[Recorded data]

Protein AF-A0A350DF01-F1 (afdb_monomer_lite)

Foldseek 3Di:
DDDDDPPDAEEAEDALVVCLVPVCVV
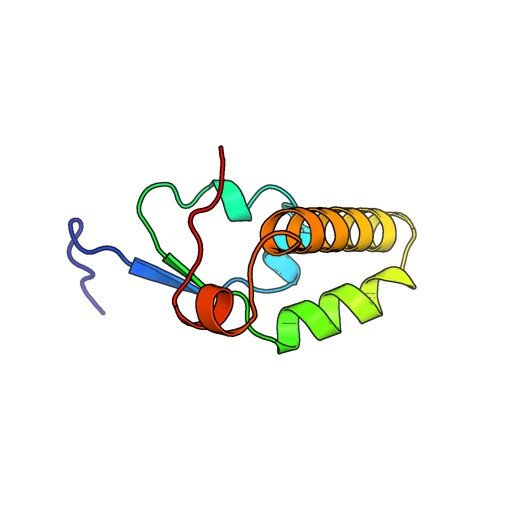VVSVRHHYDYDPVSLVVLVVQCPPDPSSVVSSVSSNVLVCVQCVVPDPVRVVVPDDDDD

Structure (mmCIF, N/CA/C/O backbone):
data_AF-A0A350DF01-F1
#
_entry.id   AF-A0A350DF01-F1
#
loop_
_atom_site.group_PDB
_atom_site.id
_atom_site.type_symbol
_atom_site.label_atom_id
_atom_site.label_alt_id
_atom_site.label_comp_id
_atom_site.label_asym_id
_atom_site.label_entity_id
_atom_site.label_seq_id
_atom_site.pdbx_PDB_ins_code
_atom_site.Cartn_x
_atom_site.Cartn_y
_atom_site.Cartn_z
_atom_site.occupancy
_atom_site.B_iso_or_equiv
_atom_site.auth_seq_id
_atom_site.auth_comp_id
_atom_site.auth_asym_id
_atom_site.auth_atom_id
_atom_site.pdbx_PDB_model_num
ATOM 1 N N . MET A 1 1 ? -16.815 -24.517 -8.673 1.00 41.44 1 MET A N 1
ATOM 2 C CA . MET A 1 1 ? -17.236 -23.113 -8.864 1.00 41.44 1 MET A CA 1
ATOM 3 C C . MET A 1 1 ? -17.590 -22.551 -7.498 1.00 41.44 1 MET A C 1
ATOM 5 O O . MET A 1 1 ? -18.622 -22.922 -6.954 1.00 41.44 1 MET A O 1
ATOM 9 N N . VAL A 1 2 ? -16.684 -21.780 -6.890 1.00 55.34 2 VAL A N 1
ATOM 10 C CA . VAL A 1 2 ? -16.883 -21.222 -5.543 1.00 55.34 2 VAL A CA 1
ATOM 11 C C . VAL A 1 2 ? -17.995 -20.175 -5.625 1.00 55.34 2 VAL A C 1
ATOM 13 O O . VAL A 1 2 ? -17.851 -19.171 -6.320 1.00 55.34 2 VAL A O 1
ATOM 16 N N . ARG A 1 3 ? -19.129 -20.426 -4.965 1.00 53.84 3 ARG A N 1
ATOM 17 C CA . ARG A 1 3 ? -20.161 -19.408 -4.751 1.00 53.84 3 ARG A CA 1
ATOM 18 C C . ARG A 1 3 ? -19.709 -18.559 -3.571 1.00 53.84 3 ARG A C 1
ATOM 20 O O . ARG A 1 3 ? -19.815 -18.992 -2.435 1.00 53.84 3 ARG A O 1
ATOM 27 N N . LEU A 1 4 ? -19.152 -17.387 -3.857 1.00 61.53 4 LEU A N 1
ATOM 28 C CA . LEU A 1 4 ? -18.862 -16.395 -2.828 1.00 61.53 4 LEU A CA 1
ATOM 29 C C . LEU A 1 4 ? -20.163 -15.673 -2.486 1.00 61.53 4 LEU A C 1
ATOM 31 O O . LEU A 1 4 ? -20.675 -14.893 -3.297 1.00 61.53 4 LEU A O 1
ATOM 35 N N . ASP A 1 5 ? -20.692 -15.951 -1.300 1.00 58.56 5 ASP A N 1
ATOM 36 C CA . ASP A 1 5 ? -21.833 -15.244 -0.737 1.00 58.56 5 ASP A CA 1
ATOM 37 C C . ASP A 1 5 ? -21.608 -13.728 -0.807 1.00 58.56 5 ASP A C 1
ATOM 39 O O . ASP A 1 5 ? -20.556 -13.196 -0.451 1.00 58.56 5 ASP A O 1
ATOM 43 N N . LYS A 1 6 ? -22.606 -13.012 -1.328 1.00 57.50 6 LYS A N 1
ATOM 44 C CA . LYS A 1 6 ? -22.525 -11.584 -1.681 1.00 57.50 6 LYS A CA 1
ATOM 45 C C . LYS A 1 6 ? -22.447 -10.638 -0.466 1.00 57.50 6 LYS A C 1
ATOM 47 O O . LYS A 1 6 ? -22.436 -9.433 -0.660 1.00 57.50 6 LYS A O 1
ATOM 52 N N . LYS A 1 7 ? -22.447 -11.183 0.757 1.00 59.91 7 LYS A N 1
ATOM 53 C CA . LYS A 1 7 ? -22.457 -10.457 2.041 1.00 59.91 7 LY
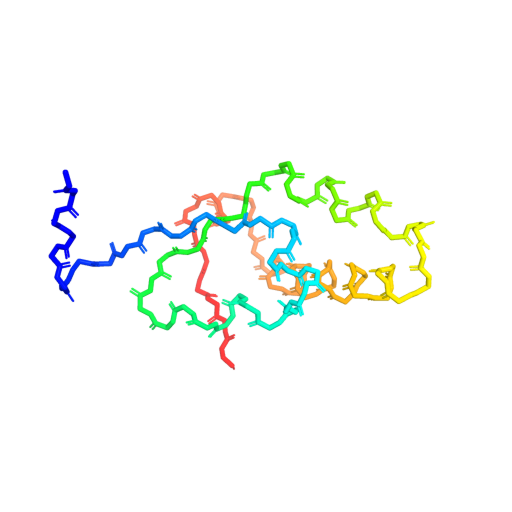S A CA 1
ATOM 54 C C . LYS A 1 7 ? -21.178 -10.623 2.872 1.00 59.91 7 LYS A C 1
ATOM 56 O O . LYS A 1 7 ? -21.090 -10.024 3.935 1.00 59.91 7 LYS A O 1
ATOM 61 N N . ALA A 1 8 ? -20.229 -11.454 2.443 1.00 69.75 8 ALA A N 1
ATOM 62 C CA . ALA A 1 8 ? -18.985 -11.655 3.178 1.00 69.75 8 ALA A CA 1
ATOM 63 C C . ALA A 1 8 ? -17.926 -10.644 2.721 1.00 69.75 8 ALA A C 1
ATOM 65 O O . ALA A 1 8 ? -17.679 -10.537 1.517 1.00 69.75 8 ALA A O 1
ATOM 66 N N . THR A 1 9 ? -17.285 -9.960 3.674 1.00 78.06 9 THR A N 1
ATOM 67 C CA . THR A 1 9 ? -16.035 -9.219 3.456 1.00 78.06 9 THR A CA 1
ATOM 68 C C . THR A 1 9 ? -15.038 -10.169 2.803 1.00 78.06 9 THR A C 1
ATOM 70 O O . THR A 1 9 ? -14.677 -11.201 3.371 1.00 78.06 9 THR A O 1
ATOM 73 N N . ARG A 1 10 ? -14.663 -9.877 1.558 1.00 86.81 10 ARG A N 1
ATOM 74 C CA . ARG A 1 10 ? -13.668 -10.667 0.817 1.00 86.81 10 ARG A CA 1
ATOM 75 C C . ARG A 1 10 ? -12.295 -10.055 1.023 1.00 86.81 10 ARG A C 1
ATOM 77 O O . ARG A 1 10 ? -12.170 -8.841 1.131 1.00 86.81 10 ARG A O 1
ATOM 84 N N . LEU A 1 11 ? -11.292 -10.919 1.018 1.00 88.88 11 LEU A N 1
ATOM 85 C CA . LEU A 1 11 ? -9.891 -10.539 1.021 1.00 88.88 11 LEU A CA 1
ATOM 86 C C . LEU A 1 11 ? -9.402 -10.479 -0.430 1.00 88.88 11 LEU A C 1
ATOM 88 O O . LEU A 1 11 ? -9.444 -11.493 -1.132 1.00 88.88 11 LEU A O 1
ATOM 92 N N . TYR A 1 12 ? -8.947 -9.315 -0.880 1.00 90.69 12 TYR A N 1
ATOM 93 C CA . TYR A 1 12 ? -8.277 -9.155 -2.166 1.00 90.69 12 TYR A CA 1
ATOM 94 C C . TYR A 1 12 ? -6.773 -9.105 -1.960 1.00 90.69 12 TYR A C 1
ATOM 96 O O . TYR A 1 12 ? -6.269 -8.355 -1.130 1.00 90.69 12 TYR A O 1
ATOM 104 N N . VAL A 1 13 ? -6.049 -9.890 -2.748 1.00 91.38 13 VAL A N 1
ATOM 105 C CA . VAL A 1 13 ? -4.592 -9.811 -2.811 1.00 91.38 13 VAL A CA 1
ATOM 106 C C . VAL A 1 13 ? -4.241 -8.989 -4.039 1.00 91.38 13 VAL A C 1
ATOM 108 O O . VAL A 1 13 ? -4.592 -9.378 -5.155 1.00 91.38 13 VAL A O 1
ATOM 111 N N . LEU A 1 14 ? -3.602 -7.841 -3.836 1.00 91.69 14 LEU A N 1
ATOM 112 C CA . LEU A 1 14 ? -3.173 -6.990 -4.938 1.00 91.69 14 LEU A CA 1
ATOM 113 C C . LEU A 1 14 ? -1.845 -7.457 -5.515 1.00 91.69 14 LEU A C 1
ATOM 115 O O . LEU A 1 14 ? -0.970 -7.928 -4.797 1.00 91.69 14 LEU A O 1
ATOM 119 N N . ASP A 1 15 ? -1.724 -7.280 -6.825 1.00 93.81 15 ASP A N 1
ATOM 120 C CA . ASP A 1 15 ? -0.528 -7.534 -7.620 1.00 93.81 15 ASP A CA 1
ATOM 121 C C . ASP A 1 15 ? 0.068 -6.185 -8.061 1.00 93.81 15 ASP A C 1
ATOM 123 O O . ASP A 1 15 ? -0.650 -5.196 -8.258 1.00 93.81 15 ASP A O 1
ATOM 127 N N . THR A 1 16 ? 1.381 -6.148 -8.257 1.00 92.69 16 THR A N 1
ATOM 128 C CA . THR A 1 16 ? 2.122 -5.027 -8.832 1.00 92.69 16 THR A CA 1
ATOM 129 C C . THR A 1 16 ? 1.519 -4.559 -10.152 1.00 92.69 16 THR A C 1
ATOM 131 O O . THR A 1 16 ? 1.408 -3.355 -10.370 1.00 92.69 16 THR A O 1
ATOM 134 N N . ASN A 1 17 ? 1.080 -5.475 -11.022 1.00 91.62 17 ASN A N 1
ATOM 135 C CA . ASN A 1 17 ? 0.494 -5.100 -12.315 1.00 91.62 17 ASN A CA 1
ATOM 136 C C . ASN A 1 17 ? -0.784 -4.270 -12.155 1.00 91.62 17 ASN A C 1
ATOM 138 O O . ASN A 1 17 ? -0.976 -3.291 -12.875 1.00 91.62 17 ASN A O 1
ATOM 142 N N . VAL A 1 18 ? -1.634 -4.623 -11.187 1.00 93.12 18 VAL A N 1
ATOM 143 C CA . VAL A 1 18 ? -2.858 -3.865
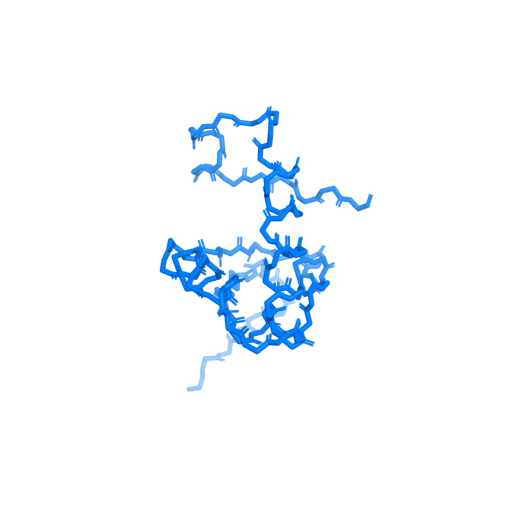 -10.898 1.00 93.12 18 VAL A CA 1
ATOM 144 C C . VAL A 1 18 ? -2.494 -2.454 -10.452 1.00 93.12 18 VAL A C 1
ATOM 146 O O . VAL A 1 18 ? -3.033 -1.496 -10.991 1.00 93.12 18 VAL A O 1
ATOM 149 N N . LEU A 1 19 ? -1.526 -2.324 -9.542 1.00 91.94 19 LEU A N 1
ATOM 150 C CA . LEU A 1 19 ? -1.077 -1.025 -9.043 1.00 91.94 19 LEU A CA 1
ATOM 151 C C . LEU A 1 19 ? -0.403 -0.184 -10.141 1.00 91.94 19 LEU A C 1
ATOM 153 O O . LEU A 1 19 ? -0.631 1.019 -10.220 1.00 91.94 19 LEU A O 1
ATOM 157 N N . ILE A 1 20 ? 0.402 -0.797 -11.016 1.00 91.94 20 ILE A N 1
ATOM 158 C CA . ILE A 1 20 ? 1.063 -0.105 -12.134 1.00 91.94 20 ILE A CA 1
ATOM 159 C C . ILE A 1 20 ? 0.049 0.424 -13.155 1.00 91.94 20 ILE A C 1
ATOM 161 O O . ILE A 1 20 ? 0.241 1.522 -13.681 1.00 91.94 20 ILE A O 1
ATOM 165 N N . HIS A 1 21 ? -1.007 -0.338 -13.446 1.00 91.00 21 HIS A N 1
ATOM 166 C CA . HIS A 1 21 ? -2.056 0.083 -14.374 1.00 91.00 21 HIS A CA 1
ATOM 167 C C . HIS A 1 21 ? -3.043 1.069 -13.742 1.00 91.00 21 HIS A C 1
ATOM 169 O O . HIS A 1 21 ? -3.501 1.985
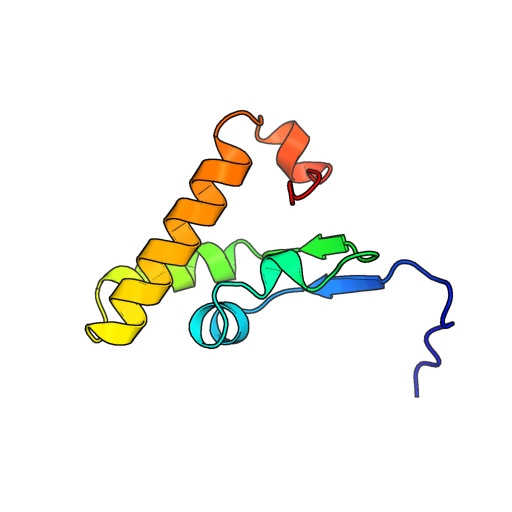 -14.424 1.00 91.00 21 HIS A O 1
ATOM 175 N N . ASP A 1 22 ? -3.337 0.908 -12.452 1.00 91.81 22 ASP A N 1
ATOM 176 C CA . ASP A 1 22 ? -4.196 1.790 -11.673 1.00 91.81 22 ASP A CA 1
ATOM 177 C C . ASP A 1 22 ? -3.572 2.093 -10.291 1.00 91.81 22 ASP A C 1
ATOM 179 O O . ASP A 1 22 ? -3.734 1.324 -9.338 1.00 91.81 22 ASP A O 1
ATOM 183 N N . PRO A 1 23 ? -2.913 3.258 -10.132 1.00 89.75 23 PRO A N 1
ATOM 184 C CA . PRO A 1 23 ? -2.328 3.683 -8.859 1.00 89.75 23 PRO A CA 1
ATOM 185 C C . PRO A 1 23 ? -3.371 3.919 -7.761 1.00 89.75 23 PRO A C 1
ATOM 187 O O . PRO A 1 23 ? -3.018 3.995 -6.586 1.00 89.75 23 PRO A O 1
ATOM 190 N N . THR A 1 24 ? -4.638 4.092 -8.146 1.00 89.62 24 THR A N 1
ATOM 191 C CA . THR A 1 24 ? -5.760 4.352 -7.239 1.00 89.62 24 THR A CA 1
ATOM 192 C C . THR A 1 24 ? -6.492 3.084 -6.818 1.00 89.62 24 THR A C 1
ATOM 194 O O . THR A 1 24 ? -7.362 3.157 -5.954 1.00 89.62 24 THR A O 1
ATOM 197 N N . ALA A 1 25 ? -6.088 1.915 -7.331 1.00 90.62 25 ALA A N 1
ATOM 198 C CA . ALA A 1 25 ? -6.733 0.635 -7.050 1.00 90.62 25 ALA A CA 1
ATOM 199 C C . ALA A 1 25 ? -6.908 0.358 -5.550 1.00 90.62 25 ALA A C 1
ATOM 201 O O . ALA A 1 25 ? -7.941 -0.169 -5.156 1.00 90.62 25 ALA A O 1
ATOM 202 N N . LEU A 1 26 ? -5.956 0.771 -4.703 1.00 87.00 26 LEU A N 1
ATOM 203 C CA . LEU A 1 26 ? -6.028 0.626 -3.240 1.00 87.00 26 LEU A CA 1
ATOM 204 C C . LEU A 1 26 ? -7.315 1.192 -2.620 1.00 87.00 26 LEU A C 1
ATOM 206 O O . LEU A 1 26 ? -7.763 0.687 -1.596 1.00 87.00 26 LEU A O 1
ATOM 210 N N . TYR A 1 27 ? -7.918 2.201 -3.246 1.00 87.94 27 TYR A N 1
ATOM 211 C CA . TYR A 1 27 ? -9.103 2.894 -2.743 1.00 87.94 27 TYR A CA 1
ATOM 212 C C . TYR A 1 27 ? -10.419 2.361 -3.327 1.00 87.94 27 TYR A C 1
ATOM 214 O O . TYR A 1 27 ? -11.488 2.816 -2.939 1.00 87.94 27 TYR A O 1
ATOM 222 N N . HIS A 1 28 ? -10.380 1.390 -4.246 1.00 87.38 28 HIS A N 1
ATOM 223 C CA . HIS A 1 28 ? -11.573 0.881 -4.936 1.00 87.38 28 HIS A CA 1
ATOM 224 C C . HIS A 1 28 ? -12.263 -0.296 -4.218 1.00 87.38 28 HIS A C 1
ATOM 226 O O . HIS A 1 28 ? -13.221 -0.870 -4.739 1.00 87.38 28 HIS A O 1
ATOM 232 N N . PHE A 1 29 ? -11.804 -0.665 -3.019 1.00 83.00 29 PHE A N 1
ATOM 233 C CA . PHE A 1 29 ? -12.224 -1.874 -2.301 1.00 83.00 29 PHE A CA 1
ATOM 234 C C . PHE A 1 29 ? -13.073 -1.579 -1.057 1.00 83.00 29 PHE A C 1
ATOM 236 O O . PHE A 1 29 ? -12.935 -2.255 -0.049 1.00 83.00 29 PHE A O 1
ATOM 243 N N . ASP A 1 30 ? -13.992 -0.614 -1.153 1.00 67.81 30 ASP A N 1
ATOM 244 C CA . ASP A 1 30 ? -14.746 0.062 -0.073 1.00 67.81 30 ASP A CA 1
ATOM 245 C C . ASP A 1 30 ? -15.477 -0.790 1.000 1.00 67.81 30 ASP A C 1
ATOM 247 O O . ASP A 1 30 ? -16.045 -0.231 1.936 1.00 67.81 30 ASP A O 1
ATOM 251 N N . GLU A 1 31 ? -15.447 -2.121 0.921 1.00 77.25 31 GLU A N 1
ATOM 252 C CA . GLU A 1 31 ? -16.024 -3.053 1.909 1.00 77.25 31 GLU A CA 1
ATOM 253 C C . GLU A 1 31 ? -15.160 -4.315 2.121 1.00 77.25 31 GLU A C 1
ATOM 255 O O . GLU A 1 31 ? -15.631 -5.326 2.647 1.00 77.25 31 GLU A O 1
ATOM 260 N N . HIS A 1 32 ? -13.915 -4.299 1.646 1.00 84.94 32 HIS A N 1
ATOM 261 C CA . HIS A 1 32 ? -13.084 -5.482 1.483 1.00 84.94 32 HIS A CA 1
ATOM 262 C C . HIS A 1 32 ? -11.668 -5.246 1.992 1.00 84.94 32 HIS A C 1
ATOM 264 O O . HIS A 1 32 ? -11.079 -4.189 1.774 1.00 84.94 32 HIS A O 1
ATOM 270 N N . ASP A 1 33 ? -11.107 -6.276 2.613 1.00 87.31 33 ASP A N 1
ATOM 271 C CA . ASP A 1 33 ? -9.733 -6.232 3.084 1.00 87.31 33 ASP A CA 1
ATOM 272 C C . ASP A 1 33 ? -8.784 -6.387 1.898 1.00 87.31 33 ASP A C 1
ATOM 274 O O . ASP A 1 33 ? -8.964 -7.253 1.035 1.00 87.31 33 ASP A O 1
ATOM 278 N N .
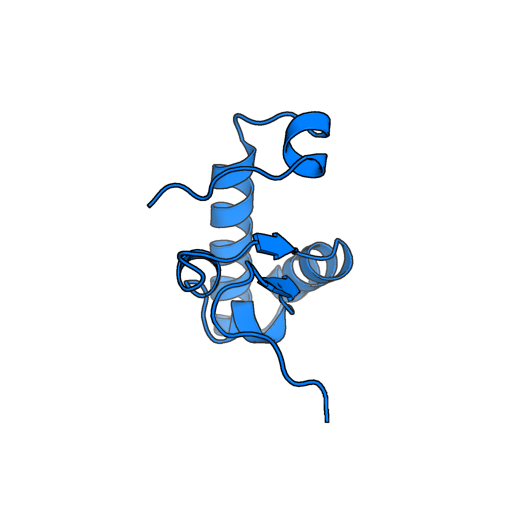 VAL A 1 34 ? -7.750 -5.554 1.866 1.00 90.00 34 VAL A N 1
ATOM 279 C CA . VAL A 1 34 ? -6.726 -5.574 0.825 1.00 90.00 34 VAL A CA 1
ATOM 280 C C . VAL A 1 34 ? -5.403 -5.997 1.438 1.00 90.00 34 VAL A C 1
ATOM 282 O O . VAL A 1 34 ? -4.906 -5.378 2.375 1.00 90.00 34 VAL A O 1
ATOM 285 N N . VAL A 1 35 ? -4.804 -7.038 0.872 1.00 91.38 35 VAL A N 1
ATOM 286 C CA . VAL A 1 35 ? -3.467 -7.507 1.226 1.00 91.38 35 VAL A CA 1
ATOM 287 C C . VAL A 1 35 ? -2.517 -7.164 0.099 1.00 91.38 35 VAL A C 1
ATOM 289 O O . VAL A 1 35 ? -2.745 -7.519 -1.058 1.00 91.38 35 VAL A O 1
ATOM 292 N N . ILE A 1 36 ? -1.418 -6.510 0.459 1.00 91.00 36 ILE A N 1
ATOM 293 C CA . ILE A 1 36 ? -0.289 -6.273 -0.433 1.00 91.00 36 ILE A CA 1
ATOM 294 C C . ILE A 1 36 ? 0.823 -7.233 -0.007 1.00 91.00 36 ILE A C 1
ATOM 296 O O . ILE A 1 36 ? 1.389 -7.066 1.076 1.00 91.00 36 ILE A O 1
ATOM 300 N N . PRO A 1 37 ? 1.137 -8.258 -0.812 1.00 92.38 37 PRO A N 1
ATOM 301 C CA . PRO A 1 37 ? 2.261 -9.140 -0.536 1.00 92.38 37 PRO A CA 1
ATOM 302 C C . PRO A 1 37 ? 3.581 -8.366 -0.479 1.00 92.38 37 PRO A C 1
ATOM 304 O O . PRO A 1 37 ? 3.794 -7.430 -1.249 1.00 92.38 37 PRO A O 1
ATOM 307 N N . MET A 1 38 ? 4.521 -8.812 0.358 1.00 91.12 38 MET A N 1
ATOM 308 C CA . MET A 1 38 ? 5.870 -8.227 0.406 1.00 91.12 38 MET A CA 1
ATOM 309 C C . MET A 1 38 ? 6.557 -8.255 -0.970 1.00 91.12 38 MET A C 1
ATOM 311 O O . MET A 1 38 ? 7.224 -7.298 -1.352 1.00 91.12 38 MET A O 1
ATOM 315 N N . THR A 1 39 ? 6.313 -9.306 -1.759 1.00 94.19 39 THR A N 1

**Exercise aim**.
Your answer should hold the line with "ATOM 286 C CA" and each line after it to the end of the data, retyped exactly. Include no other lines.

**Response box**.
ATOM 286 C CA . VAL A 1 35 ? -3.467 -7.507 1.226 1.00 91.38 35 VAL A CA 1
ATOM 287 C C . VAL A 1 35 ? -2.517 -7.164 0.099 1.00 91.38 35 VAL A C 1
ATOM 289 O O . VAL A 1 35 ? -2.745 -7.519 -1.058 1.00 91.38 35 VAL A O 1
ATOM 292 N N . ILE A 1 36 ? -1.418 -6.510 0.459 1.00 91.00 36 ILE A N 1
ATOM 293 C CA . ILE A 1 36 ? -0.289 -6.273 -0.433 1.00 91.00 36 ILE A CA 1
ATOM 294 C C . ILE A 1 36 ? 0.823 -7.233 -0.007 1.00 91.00 36 ILE A C 1
ATOM 296 O O . ILE A 1 36 ? 1.389 -7.066 1.076 1.00 91.00 36 ILE A O 1
ATOM 300 N N . PRO A 1 37 ? 1.137 -8.258 -0.812 1.00 92.38 37 PRO A N 1
ATOM 301 C CA . PRO A 1 37 ? 2.261 -9.140 -0.536 1.00 92.38 37 PRO A CA 1
ATOM 302 C C . PRO A 1 37 ? 3.581 -8.366 -0.479 1.00 92.38 37 PRO A C 1
ATOM 304 O O . PRO A 1 37 ? 3.794 -7.430 -1.249 1.00 92.38 37 PRO A O 1
ATOM 307 N N . MET A 1 38 ? 4.521 -8.812 0.358 1.00 91.12 38 MET A N 1
ATOM 308 C CA . MET A 1 38 ? 5.870 -8.227 0.406 1.00 91.12 38 MET A CA 1
ATOM 309 C C . MET A 1 38 ? 6.557 -8.255 -0.970 1.00 91.12 38 MET A C 1
ATOM 311 O O . MET A 1 38 ? 7.224 -7.298 -1.352 1.00 91.12 38 MET A O 1
ATOM 315 N N . THR A 1 39 ? 6.313 -9.306 -1.759 1.00 94.19 39 THR A N 1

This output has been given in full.